▼▼▼

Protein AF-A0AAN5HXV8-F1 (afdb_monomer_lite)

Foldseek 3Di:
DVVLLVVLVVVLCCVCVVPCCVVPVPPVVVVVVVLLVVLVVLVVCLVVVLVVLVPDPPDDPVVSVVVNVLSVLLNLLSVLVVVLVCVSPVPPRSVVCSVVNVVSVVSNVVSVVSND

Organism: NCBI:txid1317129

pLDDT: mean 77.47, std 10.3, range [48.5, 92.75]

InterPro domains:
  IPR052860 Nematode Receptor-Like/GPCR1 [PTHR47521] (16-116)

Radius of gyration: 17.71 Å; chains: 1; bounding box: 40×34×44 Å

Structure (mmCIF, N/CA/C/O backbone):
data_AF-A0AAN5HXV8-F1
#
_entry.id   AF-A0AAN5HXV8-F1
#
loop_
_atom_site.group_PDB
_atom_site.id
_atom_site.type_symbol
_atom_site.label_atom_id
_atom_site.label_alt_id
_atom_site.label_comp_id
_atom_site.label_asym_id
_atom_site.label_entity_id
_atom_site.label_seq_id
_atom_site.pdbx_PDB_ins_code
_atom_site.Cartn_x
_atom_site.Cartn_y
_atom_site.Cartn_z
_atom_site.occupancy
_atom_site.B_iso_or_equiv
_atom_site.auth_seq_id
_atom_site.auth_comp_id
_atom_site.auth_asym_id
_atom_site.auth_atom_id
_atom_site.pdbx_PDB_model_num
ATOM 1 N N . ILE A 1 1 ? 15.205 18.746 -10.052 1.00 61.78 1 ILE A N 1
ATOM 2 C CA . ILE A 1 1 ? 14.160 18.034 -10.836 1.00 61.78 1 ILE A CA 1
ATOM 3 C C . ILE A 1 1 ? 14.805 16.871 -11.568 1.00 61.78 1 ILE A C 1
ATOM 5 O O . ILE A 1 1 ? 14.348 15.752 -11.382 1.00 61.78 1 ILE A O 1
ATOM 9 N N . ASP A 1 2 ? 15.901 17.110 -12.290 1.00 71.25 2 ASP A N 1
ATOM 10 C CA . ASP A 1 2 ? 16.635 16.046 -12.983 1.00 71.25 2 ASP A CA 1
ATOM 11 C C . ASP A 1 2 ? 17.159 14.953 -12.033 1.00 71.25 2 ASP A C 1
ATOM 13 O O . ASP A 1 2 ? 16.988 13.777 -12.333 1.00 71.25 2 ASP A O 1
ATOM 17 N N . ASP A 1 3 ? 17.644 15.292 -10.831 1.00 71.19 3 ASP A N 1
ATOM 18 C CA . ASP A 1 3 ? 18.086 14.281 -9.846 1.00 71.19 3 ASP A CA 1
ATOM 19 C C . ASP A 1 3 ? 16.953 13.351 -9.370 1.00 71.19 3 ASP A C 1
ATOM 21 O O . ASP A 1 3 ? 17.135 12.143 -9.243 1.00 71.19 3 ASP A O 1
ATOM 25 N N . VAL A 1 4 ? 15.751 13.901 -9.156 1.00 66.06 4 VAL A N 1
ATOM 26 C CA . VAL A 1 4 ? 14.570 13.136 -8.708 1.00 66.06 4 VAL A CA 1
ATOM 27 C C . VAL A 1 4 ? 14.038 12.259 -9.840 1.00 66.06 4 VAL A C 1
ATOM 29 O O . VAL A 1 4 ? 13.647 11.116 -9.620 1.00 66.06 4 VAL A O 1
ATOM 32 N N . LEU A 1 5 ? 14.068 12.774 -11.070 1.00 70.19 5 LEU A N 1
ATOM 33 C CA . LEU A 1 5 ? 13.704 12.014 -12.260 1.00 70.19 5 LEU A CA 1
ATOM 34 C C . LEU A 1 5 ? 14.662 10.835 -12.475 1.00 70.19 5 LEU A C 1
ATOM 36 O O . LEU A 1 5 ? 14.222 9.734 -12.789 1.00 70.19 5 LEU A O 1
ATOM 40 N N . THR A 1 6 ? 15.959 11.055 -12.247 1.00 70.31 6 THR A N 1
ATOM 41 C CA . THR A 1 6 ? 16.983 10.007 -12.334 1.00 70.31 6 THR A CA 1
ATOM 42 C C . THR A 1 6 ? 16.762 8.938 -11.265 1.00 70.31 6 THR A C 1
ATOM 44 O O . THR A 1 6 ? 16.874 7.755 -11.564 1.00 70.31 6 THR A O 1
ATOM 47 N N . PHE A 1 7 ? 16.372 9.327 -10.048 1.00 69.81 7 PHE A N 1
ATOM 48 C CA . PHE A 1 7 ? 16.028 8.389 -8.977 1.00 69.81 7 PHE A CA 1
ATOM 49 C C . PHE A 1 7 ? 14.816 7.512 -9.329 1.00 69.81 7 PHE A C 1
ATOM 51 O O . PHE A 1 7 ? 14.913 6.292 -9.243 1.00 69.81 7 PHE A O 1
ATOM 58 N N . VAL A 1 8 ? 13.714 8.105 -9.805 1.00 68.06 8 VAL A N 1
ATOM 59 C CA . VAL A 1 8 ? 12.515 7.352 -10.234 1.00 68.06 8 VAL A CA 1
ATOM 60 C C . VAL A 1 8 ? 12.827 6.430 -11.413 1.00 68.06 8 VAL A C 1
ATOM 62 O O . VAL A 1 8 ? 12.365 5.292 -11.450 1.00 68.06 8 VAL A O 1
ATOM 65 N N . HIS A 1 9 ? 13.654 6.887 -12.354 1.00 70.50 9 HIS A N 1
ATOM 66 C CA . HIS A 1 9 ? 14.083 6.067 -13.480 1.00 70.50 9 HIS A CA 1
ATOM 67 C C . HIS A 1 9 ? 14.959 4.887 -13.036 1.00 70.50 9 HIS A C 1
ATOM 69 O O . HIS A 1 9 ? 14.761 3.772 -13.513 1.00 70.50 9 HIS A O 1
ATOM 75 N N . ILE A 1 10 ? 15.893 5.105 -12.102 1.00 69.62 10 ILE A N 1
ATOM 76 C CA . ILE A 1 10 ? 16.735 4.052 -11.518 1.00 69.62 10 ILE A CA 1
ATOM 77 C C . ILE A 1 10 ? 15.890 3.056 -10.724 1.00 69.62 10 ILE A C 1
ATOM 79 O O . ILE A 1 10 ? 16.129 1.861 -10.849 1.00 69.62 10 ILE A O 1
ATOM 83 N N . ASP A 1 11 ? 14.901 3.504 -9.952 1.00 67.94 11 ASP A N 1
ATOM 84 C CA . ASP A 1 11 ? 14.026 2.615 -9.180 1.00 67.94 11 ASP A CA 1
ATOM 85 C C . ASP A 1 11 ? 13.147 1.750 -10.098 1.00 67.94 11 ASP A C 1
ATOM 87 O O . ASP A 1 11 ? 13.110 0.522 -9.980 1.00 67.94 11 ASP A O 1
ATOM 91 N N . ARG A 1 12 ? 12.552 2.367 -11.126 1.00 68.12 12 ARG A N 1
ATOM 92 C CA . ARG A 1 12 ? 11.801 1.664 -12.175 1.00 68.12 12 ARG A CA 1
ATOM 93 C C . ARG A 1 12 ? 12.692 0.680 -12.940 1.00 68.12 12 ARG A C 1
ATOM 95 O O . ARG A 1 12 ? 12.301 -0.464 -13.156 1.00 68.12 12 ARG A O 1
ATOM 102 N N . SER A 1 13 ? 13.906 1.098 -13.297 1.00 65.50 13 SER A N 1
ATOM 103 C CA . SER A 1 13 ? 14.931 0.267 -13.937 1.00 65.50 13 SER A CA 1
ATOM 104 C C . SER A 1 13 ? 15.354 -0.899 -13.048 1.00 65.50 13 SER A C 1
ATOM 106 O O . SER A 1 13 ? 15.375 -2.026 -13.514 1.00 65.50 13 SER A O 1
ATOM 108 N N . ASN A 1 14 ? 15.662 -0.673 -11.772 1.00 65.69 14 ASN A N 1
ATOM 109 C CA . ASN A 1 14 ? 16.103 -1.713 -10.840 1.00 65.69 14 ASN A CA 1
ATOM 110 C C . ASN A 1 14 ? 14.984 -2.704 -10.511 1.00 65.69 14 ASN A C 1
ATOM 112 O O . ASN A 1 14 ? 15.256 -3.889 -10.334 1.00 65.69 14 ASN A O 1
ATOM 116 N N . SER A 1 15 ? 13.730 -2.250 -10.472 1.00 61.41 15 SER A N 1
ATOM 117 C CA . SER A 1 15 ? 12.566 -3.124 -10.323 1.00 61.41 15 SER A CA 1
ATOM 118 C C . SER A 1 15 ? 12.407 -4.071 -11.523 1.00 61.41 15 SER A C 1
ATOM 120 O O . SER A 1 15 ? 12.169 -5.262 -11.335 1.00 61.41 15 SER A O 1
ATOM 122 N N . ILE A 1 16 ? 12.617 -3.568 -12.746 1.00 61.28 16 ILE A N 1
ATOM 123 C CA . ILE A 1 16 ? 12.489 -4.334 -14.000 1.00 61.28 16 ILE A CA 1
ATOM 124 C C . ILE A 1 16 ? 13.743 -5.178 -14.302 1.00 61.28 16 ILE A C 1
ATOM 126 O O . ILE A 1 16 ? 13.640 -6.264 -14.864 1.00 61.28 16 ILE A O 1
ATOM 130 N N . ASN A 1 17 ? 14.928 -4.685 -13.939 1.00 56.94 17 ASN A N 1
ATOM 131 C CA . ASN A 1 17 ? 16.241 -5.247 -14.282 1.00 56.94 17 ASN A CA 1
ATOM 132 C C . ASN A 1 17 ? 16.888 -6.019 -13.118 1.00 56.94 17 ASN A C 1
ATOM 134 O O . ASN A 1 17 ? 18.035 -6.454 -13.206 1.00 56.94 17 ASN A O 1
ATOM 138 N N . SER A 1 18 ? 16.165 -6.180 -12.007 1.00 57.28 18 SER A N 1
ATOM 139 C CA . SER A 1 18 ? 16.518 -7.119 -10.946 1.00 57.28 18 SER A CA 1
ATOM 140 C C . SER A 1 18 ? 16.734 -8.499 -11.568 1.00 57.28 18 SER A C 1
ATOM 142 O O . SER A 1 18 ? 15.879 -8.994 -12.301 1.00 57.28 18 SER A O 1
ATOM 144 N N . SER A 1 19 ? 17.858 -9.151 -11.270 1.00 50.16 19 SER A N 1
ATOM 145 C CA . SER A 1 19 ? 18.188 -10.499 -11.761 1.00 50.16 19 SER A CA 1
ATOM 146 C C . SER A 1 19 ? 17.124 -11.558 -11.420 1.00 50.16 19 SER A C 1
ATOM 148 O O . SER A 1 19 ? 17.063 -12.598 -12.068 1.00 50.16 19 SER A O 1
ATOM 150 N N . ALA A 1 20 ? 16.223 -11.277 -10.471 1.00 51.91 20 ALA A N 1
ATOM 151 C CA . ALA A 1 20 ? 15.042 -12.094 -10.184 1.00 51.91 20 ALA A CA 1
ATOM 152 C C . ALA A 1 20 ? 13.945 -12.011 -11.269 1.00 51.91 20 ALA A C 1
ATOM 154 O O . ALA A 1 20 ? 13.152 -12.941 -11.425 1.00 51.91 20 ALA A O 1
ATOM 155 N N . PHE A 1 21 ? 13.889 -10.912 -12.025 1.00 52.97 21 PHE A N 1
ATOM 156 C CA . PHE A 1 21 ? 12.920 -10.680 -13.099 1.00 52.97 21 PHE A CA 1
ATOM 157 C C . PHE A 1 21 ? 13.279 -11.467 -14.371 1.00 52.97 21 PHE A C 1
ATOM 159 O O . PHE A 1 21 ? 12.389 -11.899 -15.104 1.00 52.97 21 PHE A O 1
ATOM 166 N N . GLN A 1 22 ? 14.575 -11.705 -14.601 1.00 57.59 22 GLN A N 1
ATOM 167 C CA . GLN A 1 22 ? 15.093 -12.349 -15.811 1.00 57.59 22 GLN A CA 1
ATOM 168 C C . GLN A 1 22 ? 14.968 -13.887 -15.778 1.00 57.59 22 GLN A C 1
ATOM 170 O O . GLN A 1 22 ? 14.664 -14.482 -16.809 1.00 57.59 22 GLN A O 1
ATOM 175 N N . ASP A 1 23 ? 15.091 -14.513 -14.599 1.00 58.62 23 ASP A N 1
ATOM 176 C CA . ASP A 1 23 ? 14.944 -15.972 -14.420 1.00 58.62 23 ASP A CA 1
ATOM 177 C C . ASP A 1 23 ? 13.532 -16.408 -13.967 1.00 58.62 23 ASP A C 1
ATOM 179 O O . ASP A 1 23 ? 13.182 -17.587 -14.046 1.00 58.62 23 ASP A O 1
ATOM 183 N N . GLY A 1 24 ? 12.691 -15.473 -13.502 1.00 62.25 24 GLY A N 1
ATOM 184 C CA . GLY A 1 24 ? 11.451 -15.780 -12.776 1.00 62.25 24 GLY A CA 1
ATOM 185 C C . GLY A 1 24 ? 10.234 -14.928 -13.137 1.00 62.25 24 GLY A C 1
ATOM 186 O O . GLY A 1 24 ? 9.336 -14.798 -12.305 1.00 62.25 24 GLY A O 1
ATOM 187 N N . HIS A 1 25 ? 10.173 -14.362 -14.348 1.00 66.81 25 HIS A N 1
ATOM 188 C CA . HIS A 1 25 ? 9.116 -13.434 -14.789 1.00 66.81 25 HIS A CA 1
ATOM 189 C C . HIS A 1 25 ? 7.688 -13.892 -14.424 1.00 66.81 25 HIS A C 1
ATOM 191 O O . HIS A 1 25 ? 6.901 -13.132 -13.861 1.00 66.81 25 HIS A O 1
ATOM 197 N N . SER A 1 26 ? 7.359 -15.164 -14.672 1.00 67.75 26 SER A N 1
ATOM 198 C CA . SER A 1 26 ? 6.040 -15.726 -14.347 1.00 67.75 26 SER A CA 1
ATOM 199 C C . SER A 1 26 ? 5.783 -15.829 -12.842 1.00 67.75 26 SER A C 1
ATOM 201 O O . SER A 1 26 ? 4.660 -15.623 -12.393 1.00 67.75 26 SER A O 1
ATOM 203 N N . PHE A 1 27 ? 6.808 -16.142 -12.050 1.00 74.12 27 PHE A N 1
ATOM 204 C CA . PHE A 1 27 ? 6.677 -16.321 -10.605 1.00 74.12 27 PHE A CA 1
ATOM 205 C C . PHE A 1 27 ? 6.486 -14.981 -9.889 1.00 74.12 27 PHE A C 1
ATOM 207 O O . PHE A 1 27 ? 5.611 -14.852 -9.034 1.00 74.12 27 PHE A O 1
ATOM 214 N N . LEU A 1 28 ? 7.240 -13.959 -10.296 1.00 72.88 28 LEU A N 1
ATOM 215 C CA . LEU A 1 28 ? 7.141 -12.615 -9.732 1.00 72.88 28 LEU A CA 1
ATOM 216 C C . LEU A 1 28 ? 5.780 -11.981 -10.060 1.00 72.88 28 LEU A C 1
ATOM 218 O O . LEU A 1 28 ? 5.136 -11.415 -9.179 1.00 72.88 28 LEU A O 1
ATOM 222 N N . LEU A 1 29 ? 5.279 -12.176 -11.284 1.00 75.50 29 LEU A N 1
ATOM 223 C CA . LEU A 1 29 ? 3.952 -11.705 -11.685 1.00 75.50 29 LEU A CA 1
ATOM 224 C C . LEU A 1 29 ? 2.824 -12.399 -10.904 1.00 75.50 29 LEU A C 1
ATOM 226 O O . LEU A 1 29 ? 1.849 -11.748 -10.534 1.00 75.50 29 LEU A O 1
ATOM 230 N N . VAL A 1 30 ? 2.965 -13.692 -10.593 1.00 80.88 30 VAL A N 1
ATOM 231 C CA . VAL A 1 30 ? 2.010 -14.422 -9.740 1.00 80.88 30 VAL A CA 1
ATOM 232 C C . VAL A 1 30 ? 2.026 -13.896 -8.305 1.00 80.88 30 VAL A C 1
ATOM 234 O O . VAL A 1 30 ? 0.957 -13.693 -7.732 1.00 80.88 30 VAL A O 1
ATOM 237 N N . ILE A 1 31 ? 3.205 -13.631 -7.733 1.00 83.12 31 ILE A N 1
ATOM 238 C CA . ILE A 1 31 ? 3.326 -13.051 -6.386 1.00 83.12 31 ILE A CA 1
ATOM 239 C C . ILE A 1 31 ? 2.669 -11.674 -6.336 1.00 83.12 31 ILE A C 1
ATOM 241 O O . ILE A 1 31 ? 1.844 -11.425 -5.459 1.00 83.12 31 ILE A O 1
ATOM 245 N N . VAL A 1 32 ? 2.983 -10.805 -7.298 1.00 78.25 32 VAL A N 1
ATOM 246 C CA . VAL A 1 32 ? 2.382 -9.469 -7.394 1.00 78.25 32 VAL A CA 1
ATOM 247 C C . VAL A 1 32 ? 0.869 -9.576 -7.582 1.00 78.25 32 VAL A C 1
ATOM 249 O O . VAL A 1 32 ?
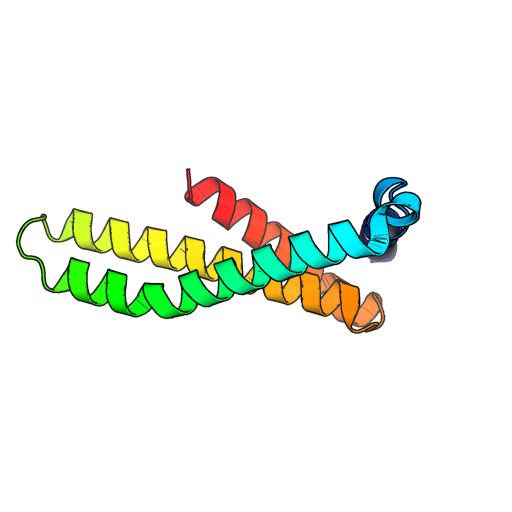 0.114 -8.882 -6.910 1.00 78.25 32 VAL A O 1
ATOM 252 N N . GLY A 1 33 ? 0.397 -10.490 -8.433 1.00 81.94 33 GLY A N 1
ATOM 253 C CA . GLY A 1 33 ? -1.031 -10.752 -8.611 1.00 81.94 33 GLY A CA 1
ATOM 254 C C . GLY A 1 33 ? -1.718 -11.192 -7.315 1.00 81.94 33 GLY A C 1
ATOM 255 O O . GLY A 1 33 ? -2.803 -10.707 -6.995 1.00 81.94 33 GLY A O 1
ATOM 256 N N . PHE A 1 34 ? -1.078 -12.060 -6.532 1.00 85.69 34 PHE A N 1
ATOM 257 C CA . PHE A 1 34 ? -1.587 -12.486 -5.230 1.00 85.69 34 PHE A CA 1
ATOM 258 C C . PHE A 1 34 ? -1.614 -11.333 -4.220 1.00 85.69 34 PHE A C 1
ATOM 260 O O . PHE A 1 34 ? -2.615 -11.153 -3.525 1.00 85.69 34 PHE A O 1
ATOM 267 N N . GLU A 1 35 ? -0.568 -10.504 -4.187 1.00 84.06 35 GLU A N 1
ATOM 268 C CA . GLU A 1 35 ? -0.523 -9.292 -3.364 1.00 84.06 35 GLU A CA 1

▲▲▲

* _What you need to do_
Within the listing above, give again exactly every line from the line with "ATOM 198 C CA" through the line with "ATOM 203 N N", both included, and no other line.

* _Written solution_
ATOM 198 C CA . SER A 1 26 ? 6.040 -15.726 -14.347 1.00 67.75 26 SER A CA 1
ATOM 199 C C . SER A 1 26 ? 5.783 -15.829 -12.842 1.00 67.75 26 SER A C 1
ATOM 201 O O . SER A 1 26 ? 4.660 -15.623 -12.393 1.00 67.75 26 SER A O 1
ATOM 203 N N . PHE A 1 27 ? 6.808 -16.142 -12.050 1.00 74.12 27 PHE A N 1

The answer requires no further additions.